▶ _Records for the task_:
--------------------------------
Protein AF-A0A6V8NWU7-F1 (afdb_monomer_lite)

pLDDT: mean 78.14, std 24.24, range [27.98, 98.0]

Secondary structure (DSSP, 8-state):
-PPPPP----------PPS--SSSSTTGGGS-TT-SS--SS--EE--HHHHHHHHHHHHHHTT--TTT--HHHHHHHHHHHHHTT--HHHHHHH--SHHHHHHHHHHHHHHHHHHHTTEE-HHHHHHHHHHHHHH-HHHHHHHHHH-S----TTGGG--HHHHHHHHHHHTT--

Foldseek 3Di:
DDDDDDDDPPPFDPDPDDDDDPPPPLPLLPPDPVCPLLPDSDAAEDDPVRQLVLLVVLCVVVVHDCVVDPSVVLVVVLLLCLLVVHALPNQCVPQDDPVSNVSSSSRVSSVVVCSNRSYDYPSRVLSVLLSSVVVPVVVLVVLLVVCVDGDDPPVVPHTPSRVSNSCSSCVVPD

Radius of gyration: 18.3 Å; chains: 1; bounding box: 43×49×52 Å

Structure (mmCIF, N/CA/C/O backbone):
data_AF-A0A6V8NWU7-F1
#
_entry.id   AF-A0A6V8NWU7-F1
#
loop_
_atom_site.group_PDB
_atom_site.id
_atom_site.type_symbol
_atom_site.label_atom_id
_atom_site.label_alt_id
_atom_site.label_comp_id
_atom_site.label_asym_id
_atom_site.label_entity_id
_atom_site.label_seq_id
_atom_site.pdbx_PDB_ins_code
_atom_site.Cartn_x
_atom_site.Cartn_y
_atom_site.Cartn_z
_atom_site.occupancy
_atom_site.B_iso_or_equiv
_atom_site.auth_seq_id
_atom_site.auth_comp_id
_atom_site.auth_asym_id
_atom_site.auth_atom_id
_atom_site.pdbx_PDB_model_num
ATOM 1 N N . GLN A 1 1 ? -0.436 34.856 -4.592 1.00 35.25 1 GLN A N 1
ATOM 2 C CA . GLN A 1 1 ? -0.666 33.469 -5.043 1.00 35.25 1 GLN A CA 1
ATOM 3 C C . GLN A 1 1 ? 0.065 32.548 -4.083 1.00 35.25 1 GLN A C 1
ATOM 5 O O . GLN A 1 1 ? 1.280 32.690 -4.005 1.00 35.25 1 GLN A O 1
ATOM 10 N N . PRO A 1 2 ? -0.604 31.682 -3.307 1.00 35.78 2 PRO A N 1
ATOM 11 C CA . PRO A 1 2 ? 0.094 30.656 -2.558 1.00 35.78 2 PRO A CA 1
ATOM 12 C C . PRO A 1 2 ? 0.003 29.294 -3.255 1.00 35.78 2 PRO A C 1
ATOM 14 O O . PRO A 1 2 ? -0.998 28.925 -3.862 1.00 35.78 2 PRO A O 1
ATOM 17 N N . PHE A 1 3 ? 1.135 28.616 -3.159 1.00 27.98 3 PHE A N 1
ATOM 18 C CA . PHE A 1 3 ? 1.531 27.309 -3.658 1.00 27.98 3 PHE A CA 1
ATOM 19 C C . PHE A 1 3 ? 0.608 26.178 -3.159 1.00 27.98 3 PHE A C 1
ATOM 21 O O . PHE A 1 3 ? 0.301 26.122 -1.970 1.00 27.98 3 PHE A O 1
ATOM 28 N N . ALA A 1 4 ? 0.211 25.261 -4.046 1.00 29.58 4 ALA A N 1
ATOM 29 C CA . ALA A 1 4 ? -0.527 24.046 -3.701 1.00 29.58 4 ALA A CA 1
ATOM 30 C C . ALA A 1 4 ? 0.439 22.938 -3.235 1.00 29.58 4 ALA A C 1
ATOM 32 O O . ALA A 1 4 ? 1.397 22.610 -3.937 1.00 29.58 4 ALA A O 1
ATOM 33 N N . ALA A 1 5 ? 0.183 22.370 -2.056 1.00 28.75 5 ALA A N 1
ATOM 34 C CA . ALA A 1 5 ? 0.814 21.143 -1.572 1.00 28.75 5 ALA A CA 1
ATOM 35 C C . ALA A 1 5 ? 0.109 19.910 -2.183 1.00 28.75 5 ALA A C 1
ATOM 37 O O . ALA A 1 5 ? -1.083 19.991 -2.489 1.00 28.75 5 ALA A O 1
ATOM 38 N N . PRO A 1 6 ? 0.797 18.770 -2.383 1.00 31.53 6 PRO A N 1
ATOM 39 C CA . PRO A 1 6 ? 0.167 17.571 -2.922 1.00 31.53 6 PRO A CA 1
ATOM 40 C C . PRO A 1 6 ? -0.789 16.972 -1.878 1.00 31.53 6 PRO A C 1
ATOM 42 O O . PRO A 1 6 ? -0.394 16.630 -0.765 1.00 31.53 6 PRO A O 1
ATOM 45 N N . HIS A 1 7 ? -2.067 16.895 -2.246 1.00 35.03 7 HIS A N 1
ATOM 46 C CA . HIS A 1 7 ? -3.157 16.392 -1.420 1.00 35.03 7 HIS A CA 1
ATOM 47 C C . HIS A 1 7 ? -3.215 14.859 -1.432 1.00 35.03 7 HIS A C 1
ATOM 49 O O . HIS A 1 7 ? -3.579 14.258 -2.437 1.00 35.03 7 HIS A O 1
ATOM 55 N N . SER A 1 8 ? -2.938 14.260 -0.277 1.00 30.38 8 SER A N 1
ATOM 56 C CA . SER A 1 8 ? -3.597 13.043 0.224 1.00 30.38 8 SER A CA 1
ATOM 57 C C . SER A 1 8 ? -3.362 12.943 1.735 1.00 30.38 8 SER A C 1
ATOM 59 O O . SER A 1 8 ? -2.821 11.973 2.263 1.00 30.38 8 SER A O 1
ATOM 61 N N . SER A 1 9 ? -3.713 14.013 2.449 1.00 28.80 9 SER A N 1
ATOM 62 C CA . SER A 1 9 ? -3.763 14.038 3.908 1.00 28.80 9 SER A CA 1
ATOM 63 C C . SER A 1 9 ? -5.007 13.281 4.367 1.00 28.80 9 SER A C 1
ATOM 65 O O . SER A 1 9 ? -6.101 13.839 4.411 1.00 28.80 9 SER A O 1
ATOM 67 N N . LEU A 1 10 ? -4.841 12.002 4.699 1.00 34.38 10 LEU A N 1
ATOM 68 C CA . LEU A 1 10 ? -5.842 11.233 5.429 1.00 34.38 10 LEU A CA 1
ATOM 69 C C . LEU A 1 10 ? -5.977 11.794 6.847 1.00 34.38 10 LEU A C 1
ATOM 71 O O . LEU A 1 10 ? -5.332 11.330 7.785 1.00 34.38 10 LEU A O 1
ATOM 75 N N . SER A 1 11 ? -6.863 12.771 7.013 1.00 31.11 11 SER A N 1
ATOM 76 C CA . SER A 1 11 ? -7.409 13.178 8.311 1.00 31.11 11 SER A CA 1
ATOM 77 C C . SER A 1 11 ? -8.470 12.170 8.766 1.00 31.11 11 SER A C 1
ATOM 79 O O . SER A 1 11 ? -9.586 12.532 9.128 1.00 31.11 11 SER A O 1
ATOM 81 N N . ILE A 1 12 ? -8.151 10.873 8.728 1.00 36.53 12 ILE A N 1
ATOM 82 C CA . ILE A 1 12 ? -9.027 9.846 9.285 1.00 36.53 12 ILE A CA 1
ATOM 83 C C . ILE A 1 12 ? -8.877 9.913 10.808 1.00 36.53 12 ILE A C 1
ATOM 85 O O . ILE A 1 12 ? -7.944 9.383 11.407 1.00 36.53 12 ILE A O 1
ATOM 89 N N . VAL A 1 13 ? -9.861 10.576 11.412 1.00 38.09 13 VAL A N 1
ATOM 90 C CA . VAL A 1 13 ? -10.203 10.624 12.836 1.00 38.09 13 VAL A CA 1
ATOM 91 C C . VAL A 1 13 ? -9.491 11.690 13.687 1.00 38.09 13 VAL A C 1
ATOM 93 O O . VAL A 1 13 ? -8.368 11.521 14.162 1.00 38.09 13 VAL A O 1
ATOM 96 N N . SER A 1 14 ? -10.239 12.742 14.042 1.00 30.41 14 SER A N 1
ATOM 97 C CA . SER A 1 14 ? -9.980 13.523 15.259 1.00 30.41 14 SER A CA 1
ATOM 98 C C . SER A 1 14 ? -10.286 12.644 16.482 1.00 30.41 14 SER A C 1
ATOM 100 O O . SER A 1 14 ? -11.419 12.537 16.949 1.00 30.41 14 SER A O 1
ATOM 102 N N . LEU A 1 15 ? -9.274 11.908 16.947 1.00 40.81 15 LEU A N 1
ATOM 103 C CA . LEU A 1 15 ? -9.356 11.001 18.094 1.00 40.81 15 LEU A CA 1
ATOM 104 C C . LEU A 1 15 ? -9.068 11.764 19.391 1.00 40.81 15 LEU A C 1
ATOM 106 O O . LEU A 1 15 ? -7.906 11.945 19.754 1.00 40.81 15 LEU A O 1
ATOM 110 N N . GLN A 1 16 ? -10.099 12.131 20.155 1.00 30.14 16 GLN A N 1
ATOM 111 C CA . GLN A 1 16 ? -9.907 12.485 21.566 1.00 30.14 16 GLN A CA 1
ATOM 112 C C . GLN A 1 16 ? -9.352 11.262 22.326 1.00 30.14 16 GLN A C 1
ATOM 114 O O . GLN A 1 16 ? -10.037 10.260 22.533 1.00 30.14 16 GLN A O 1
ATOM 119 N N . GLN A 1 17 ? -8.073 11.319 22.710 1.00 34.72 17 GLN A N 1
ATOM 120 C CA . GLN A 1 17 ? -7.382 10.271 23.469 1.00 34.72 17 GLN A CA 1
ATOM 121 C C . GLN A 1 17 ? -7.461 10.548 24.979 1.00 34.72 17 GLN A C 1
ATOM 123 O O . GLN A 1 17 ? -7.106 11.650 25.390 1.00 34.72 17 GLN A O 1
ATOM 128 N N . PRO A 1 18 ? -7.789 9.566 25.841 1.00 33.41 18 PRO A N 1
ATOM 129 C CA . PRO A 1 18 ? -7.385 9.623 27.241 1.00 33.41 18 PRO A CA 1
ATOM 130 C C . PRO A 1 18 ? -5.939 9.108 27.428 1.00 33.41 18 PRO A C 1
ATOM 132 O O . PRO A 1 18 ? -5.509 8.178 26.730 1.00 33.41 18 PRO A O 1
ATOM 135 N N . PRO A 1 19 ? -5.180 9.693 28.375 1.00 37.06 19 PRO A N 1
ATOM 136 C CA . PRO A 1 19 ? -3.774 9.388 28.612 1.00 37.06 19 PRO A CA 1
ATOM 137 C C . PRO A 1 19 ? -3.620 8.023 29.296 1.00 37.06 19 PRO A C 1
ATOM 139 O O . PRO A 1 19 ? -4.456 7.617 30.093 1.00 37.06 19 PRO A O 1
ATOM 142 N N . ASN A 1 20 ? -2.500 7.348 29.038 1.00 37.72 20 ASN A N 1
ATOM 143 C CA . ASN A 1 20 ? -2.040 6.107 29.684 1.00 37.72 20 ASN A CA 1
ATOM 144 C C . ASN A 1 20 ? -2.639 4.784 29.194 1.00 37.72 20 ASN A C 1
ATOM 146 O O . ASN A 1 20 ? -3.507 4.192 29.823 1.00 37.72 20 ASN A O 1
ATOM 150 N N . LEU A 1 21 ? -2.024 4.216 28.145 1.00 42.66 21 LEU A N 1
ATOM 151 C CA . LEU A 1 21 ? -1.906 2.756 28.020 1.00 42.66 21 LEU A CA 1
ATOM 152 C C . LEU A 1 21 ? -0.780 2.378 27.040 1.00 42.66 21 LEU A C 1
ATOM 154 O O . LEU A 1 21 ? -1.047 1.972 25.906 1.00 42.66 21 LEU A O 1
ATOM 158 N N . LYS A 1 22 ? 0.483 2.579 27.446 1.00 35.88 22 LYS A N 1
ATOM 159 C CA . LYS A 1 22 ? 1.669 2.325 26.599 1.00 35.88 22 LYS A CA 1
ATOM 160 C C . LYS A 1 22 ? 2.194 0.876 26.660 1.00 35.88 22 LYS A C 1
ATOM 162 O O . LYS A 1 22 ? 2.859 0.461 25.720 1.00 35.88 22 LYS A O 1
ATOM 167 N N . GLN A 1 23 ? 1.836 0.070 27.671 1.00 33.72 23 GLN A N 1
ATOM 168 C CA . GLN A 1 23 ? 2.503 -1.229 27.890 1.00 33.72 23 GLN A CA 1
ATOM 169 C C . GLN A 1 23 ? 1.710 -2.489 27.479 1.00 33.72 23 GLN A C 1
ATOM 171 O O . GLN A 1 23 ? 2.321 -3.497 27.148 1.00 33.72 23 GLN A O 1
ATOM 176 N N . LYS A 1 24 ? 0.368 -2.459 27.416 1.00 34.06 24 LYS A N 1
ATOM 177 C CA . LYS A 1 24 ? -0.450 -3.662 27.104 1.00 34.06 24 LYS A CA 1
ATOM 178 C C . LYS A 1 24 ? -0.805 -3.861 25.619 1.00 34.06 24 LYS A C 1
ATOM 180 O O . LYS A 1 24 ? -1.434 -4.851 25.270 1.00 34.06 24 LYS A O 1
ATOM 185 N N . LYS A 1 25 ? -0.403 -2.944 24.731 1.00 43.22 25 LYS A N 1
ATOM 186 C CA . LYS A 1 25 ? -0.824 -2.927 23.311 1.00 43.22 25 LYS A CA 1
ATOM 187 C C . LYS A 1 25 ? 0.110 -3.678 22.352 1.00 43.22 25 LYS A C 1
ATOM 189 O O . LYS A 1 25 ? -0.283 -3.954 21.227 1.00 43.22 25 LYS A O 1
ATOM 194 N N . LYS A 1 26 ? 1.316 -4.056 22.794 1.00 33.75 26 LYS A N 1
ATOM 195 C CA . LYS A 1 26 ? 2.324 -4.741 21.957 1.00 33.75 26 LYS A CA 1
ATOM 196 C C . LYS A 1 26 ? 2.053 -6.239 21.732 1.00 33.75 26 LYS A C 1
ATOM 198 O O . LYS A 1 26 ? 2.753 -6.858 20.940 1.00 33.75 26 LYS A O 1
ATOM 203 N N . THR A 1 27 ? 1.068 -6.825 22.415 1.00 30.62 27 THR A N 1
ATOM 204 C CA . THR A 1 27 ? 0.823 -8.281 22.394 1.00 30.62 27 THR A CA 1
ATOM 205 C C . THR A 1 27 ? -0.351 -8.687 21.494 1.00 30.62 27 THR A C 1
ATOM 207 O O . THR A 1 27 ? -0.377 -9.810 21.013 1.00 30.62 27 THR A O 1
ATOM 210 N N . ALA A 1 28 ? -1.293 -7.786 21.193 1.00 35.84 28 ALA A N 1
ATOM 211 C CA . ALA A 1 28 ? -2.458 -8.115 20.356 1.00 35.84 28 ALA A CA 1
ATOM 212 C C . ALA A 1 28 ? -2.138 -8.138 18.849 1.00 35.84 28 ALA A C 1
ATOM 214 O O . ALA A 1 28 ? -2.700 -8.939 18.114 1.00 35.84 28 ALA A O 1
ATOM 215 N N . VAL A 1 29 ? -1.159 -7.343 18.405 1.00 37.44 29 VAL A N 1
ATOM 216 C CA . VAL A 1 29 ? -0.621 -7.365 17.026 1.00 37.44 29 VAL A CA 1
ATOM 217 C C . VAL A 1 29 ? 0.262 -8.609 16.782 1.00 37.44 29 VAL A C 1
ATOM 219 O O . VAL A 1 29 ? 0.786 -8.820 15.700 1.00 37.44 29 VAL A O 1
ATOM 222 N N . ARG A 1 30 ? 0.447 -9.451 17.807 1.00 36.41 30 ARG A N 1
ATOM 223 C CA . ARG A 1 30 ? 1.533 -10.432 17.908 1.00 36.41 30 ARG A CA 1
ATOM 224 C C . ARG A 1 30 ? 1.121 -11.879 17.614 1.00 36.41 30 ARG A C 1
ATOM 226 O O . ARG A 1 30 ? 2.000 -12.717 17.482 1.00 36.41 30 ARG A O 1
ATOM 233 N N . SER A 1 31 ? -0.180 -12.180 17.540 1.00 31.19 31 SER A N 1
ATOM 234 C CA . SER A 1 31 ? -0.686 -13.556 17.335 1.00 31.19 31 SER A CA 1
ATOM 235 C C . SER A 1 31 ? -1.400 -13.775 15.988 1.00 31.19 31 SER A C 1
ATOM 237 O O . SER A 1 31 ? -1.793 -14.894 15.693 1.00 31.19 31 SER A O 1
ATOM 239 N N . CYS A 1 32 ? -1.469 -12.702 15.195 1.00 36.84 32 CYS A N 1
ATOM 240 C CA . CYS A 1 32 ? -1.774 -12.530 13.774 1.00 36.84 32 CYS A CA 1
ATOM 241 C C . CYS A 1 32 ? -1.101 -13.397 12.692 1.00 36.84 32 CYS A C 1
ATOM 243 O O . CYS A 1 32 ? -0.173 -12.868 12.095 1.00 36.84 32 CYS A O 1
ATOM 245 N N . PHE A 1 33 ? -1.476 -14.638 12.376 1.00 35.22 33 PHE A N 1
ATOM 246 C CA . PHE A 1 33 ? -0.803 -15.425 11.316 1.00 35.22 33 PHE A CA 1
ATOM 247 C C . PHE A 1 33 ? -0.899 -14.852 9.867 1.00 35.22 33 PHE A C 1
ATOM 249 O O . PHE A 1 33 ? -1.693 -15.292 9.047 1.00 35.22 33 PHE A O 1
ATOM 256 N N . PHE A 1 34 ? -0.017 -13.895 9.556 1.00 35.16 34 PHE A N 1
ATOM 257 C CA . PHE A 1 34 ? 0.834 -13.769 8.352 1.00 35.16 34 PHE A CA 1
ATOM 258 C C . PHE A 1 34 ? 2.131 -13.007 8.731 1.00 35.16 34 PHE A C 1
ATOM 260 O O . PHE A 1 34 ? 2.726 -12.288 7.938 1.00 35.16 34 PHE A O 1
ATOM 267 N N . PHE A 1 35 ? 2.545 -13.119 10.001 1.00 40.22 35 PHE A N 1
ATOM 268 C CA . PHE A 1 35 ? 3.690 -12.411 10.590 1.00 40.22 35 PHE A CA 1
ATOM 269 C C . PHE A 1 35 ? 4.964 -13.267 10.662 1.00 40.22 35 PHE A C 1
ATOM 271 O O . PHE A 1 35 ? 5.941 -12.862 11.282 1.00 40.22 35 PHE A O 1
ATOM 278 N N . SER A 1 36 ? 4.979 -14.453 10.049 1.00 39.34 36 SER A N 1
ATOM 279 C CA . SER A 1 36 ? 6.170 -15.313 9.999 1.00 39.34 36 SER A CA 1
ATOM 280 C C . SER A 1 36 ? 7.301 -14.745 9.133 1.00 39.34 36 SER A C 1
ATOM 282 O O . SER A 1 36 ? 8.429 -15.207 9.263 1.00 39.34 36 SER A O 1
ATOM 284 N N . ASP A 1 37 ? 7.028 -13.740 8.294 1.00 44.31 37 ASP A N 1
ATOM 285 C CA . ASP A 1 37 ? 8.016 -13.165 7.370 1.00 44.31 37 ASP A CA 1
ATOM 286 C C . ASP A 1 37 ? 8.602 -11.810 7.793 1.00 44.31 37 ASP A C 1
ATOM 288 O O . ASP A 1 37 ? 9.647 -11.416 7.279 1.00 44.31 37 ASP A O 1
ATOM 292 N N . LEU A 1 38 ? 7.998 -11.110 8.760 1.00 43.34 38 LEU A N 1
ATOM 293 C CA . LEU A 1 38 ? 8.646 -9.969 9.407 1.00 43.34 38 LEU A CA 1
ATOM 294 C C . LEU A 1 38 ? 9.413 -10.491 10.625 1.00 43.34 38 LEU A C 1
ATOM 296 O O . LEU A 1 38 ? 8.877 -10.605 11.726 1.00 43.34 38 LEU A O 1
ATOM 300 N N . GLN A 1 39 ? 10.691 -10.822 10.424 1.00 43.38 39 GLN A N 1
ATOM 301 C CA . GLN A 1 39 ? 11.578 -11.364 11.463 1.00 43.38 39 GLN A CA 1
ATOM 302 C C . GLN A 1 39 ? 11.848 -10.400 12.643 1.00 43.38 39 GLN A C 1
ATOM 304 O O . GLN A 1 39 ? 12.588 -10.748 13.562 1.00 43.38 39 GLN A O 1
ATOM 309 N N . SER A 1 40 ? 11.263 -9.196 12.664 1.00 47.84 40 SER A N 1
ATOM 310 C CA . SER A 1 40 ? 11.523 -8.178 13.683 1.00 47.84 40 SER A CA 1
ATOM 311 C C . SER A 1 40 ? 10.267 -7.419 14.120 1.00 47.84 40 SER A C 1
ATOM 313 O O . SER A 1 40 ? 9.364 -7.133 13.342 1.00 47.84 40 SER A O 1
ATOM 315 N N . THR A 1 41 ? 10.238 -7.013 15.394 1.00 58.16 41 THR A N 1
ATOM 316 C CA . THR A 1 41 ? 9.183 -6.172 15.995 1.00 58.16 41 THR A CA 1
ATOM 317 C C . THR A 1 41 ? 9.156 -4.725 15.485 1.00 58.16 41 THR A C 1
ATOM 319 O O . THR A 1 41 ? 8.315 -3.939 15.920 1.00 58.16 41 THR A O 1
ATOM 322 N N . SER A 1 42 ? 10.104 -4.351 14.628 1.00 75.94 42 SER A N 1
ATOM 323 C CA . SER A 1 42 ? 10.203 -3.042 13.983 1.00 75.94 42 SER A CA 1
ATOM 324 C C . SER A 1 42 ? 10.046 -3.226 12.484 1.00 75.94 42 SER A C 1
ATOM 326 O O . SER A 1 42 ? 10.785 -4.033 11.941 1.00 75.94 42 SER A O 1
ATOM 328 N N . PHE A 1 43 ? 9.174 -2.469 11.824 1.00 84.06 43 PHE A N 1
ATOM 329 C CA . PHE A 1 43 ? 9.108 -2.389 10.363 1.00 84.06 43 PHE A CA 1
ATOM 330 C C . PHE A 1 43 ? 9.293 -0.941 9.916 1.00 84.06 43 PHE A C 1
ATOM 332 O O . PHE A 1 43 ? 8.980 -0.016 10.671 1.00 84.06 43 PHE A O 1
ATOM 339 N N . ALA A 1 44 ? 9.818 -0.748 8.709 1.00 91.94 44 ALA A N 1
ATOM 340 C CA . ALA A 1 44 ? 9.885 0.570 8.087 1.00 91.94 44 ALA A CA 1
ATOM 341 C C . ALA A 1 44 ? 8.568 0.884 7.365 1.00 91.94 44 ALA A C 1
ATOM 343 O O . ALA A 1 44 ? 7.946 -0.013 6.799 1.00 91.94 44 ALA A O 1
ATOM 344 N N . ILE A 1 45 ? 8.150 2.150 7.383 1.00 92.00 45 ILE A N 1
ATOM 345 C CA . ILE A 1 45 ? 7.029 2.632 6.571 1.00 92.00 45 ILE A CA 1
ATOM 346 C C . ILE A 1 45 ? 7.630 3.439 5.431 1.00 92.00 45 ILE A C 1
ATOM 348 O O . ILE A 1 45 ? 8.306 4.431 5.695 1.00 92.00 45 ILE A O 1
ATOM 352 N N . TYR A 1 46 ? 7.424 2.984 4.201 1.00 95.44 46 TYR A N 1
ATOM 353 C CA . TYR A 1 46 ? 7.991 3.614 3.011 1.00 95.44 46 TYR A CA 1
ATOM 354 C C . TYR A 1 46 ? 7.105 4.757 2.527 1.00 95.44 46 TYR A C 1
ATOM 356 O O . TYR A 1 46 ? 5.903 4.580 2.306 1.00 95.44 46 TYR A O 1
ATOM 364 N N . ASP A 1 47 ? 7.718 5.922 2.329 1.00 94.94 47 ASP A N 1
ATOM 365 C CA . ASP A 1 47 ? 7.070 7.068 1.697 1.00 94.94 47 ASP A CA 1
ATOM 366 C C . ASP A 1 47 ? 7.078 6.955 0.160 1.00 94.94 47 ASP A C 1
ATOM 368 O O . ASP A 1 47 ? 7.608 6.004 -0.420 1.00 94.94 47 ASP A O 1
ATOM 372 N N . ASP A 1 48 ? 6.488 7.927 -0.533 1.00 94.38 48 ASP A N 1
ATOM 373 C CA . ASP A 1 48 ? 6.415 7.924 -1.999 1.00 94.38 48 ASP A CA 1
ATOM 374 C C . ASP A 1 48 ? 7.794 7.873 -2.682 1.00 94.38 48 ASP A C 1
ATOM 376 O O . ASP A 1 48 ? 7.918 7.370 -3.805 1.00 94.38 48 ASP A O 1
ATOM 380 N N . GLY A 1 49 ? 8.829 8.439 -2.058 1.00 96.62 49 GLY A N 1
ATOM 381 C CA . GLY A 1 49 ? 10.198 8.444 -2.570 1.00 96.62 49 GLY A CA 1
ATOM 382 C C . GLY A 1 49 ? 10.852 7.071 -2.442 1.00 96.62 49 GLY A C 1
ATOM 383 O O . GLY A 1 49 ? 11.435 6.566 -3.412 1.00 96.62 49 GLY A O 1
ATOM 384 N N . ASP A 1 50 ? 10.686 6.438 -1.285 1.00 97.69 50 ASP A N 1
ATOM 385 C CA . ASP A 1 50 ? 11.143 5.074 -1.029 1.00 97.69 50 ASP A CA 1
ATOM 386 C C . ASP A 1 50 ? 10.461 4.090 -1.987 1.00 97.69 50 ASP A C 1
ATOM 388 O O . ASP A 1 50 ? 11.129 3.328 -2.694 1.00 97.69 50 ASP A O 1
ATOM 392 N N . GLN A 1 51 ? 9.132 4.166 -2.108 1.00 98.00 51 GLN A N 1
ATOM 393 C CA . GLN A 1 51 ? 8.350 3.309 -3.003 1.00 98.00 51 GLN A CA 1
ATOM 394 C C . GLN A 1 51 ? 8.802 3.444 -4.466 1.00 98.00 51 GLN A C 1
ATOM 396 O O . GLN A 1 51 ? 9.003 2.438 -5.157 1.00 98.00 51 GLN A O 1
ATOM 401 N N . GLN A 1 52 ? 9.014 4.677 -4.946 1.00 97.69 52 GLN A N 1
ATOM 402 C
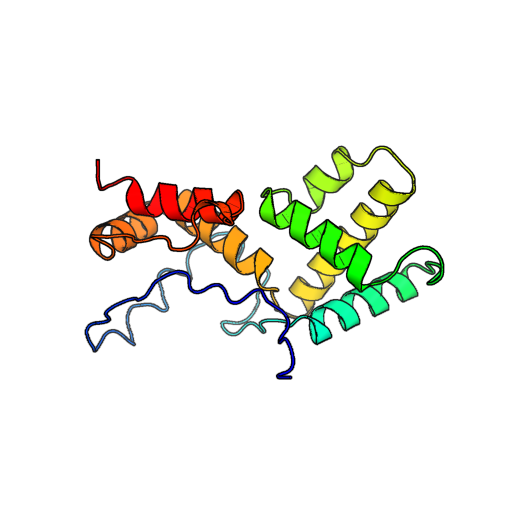 CA . GLN A 1 52 ? 9.520 4.926 -6.302 1.00 97.69 52 GLN A CA 1
ATOM 403 C C . GLN A 1 52 ? 10.903 4.313 -6.518 1.00 97.69 52 GLN A C 1
ATOM 405 O O . GLN A 1 52 ? 11.175 3.794 -7.604 1.00 97.69 52 GLN A O 1
ATOM 410 N N . THR A 1 53 ? 11.762 4.353 -5.502 1.00 97.69 53 THR A N 1
ATOM 411 C CA . THR A 1 53 ? 13.104 3.767 -5.560 1.00 97.69 53 THR A CA 1
ATOM 412 C C . THR A 1 53 ? 13.033 2.248 -5.693 1.00 97.69 53 THR A C 1
ATOM 414 O O . THR A 1 53 ? 13.679 1.687 -6.581 1.00 97.69 53 THR A O 1
ATOM 417 N N . VAL A 1 54 ? 12.195 1.580 -4.892 1.00 97.94 54 VAL A N 1
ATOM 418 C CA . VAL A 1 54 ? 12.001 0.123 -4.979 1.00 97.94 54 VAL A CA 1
--------------------------------
▶ _Instructions to follow_: With the line that has "ATOM 279 C CA" as the first and the line that has "ATOM 319 O O" as the last, repeat exactly that run of lines above and no more.

▶ _Output for this task_:
ATOM 279 C CA . SER A 1 36 ? 6.170 -15.313 9.999 1.00 39.34 36 SER A CA 1
ATOM 280 C C . SER A 1 36 ? 7.301 -14.745 9.133 1.00 39.34 36 SER A C 1
ATOM 282 O O . SER A 1 36 ? 8.429 -15.207 9.263 1.00 39.34 36 SER A O 1
ATOM 284 N N . ASP A 1 37 ? 7.028 -13.740 8.294 1.00 44.31 37 ASP A N 1
ATOM 285 C CA . ASP A 1 37 ? 8.016 -13.165 7.370 1.00 44.31 37 ASP A CA 1
ATOM 286 C C . ASP A 1 37 ? 8.602 -11.810 7.793 1.00 44.31 37 ASP A C 1
ATOM 288 O O . ASP A 1 37 ? 9.647 -11.416 7.279 1.00 44.31 37 ASP A O 1
ATOM 292 N N . LEU A 1 38 ? 7.998 -11.110 8.760 1.00 43.34 38 LEU A N 1
ATOM 293 C CA . LEU A 1 38 ? 8.646 -9.969 9.407 1.00 43.34 38 LEU A CA 1
ATOM 294 C C . LEU A 1 38 ? 9.413 -10.491 10.625 1.00 43.34 38 LEU A C 1
ATOM 296 O O . LEU A 1 38 ? 8.877 -10.605 11.726 1.00 43.34 38 LEU A O 1
ATOM 300 N N . GLN A 1 39 ? 10.691 -10.822 10.424 1.00 43.38 39 GLN A N 1
ATOM 301 C CA . GLN A 1 39 ? 11.578 -11.364 11.463 1.00 43.38 39 GLN A CA 1
ATOM 302 C C . GLN A 1 39 ? 11.848 -10.400 12.643 1.00 43.38 39 GLN A C 1
ATOM 304 O O . GLN A 1 39 ? 12.588 -10.748 13.562 1.00 43.38 39 GLN A O 1
ATOM 309 N N . SER A 1 40 ? 11.263 -9.196 12.664 1.00 47.84 40 SER A N 1
ATOM 310 C CA . SER A 1 40 ? 11.523 -8.178 13.683 1.00 47.84 40 SER A CA 1
ATOM 311 C C . SER A 1 40 ? 10.267 -7.419 14.120 1.00 47.84 40 SER A C 1
ATOM 313 O O . SER A 1 40 ? 9.364 -7.133 13.342 1.00 47.84 40 SER A O 1
ATOM 315 N N . THR A 1 41 ? 10.238 -7.013 15.394 1.00 58.16 41 THR A N 1
ATOM 316 C CA . THR A 1 41 ? 9.183 -6.172 15.995 1.00 58.16 41 THR A CA 1
ATOM 317 C C . THR A 1 41 ? 9.156 -4.725 15.485 1.00 58.16 41 THR A C 1
ATOM 319 O O . THR A 1 41 ? 8.315 -3.939 15.920 1.00 58.16 41 THR A O 1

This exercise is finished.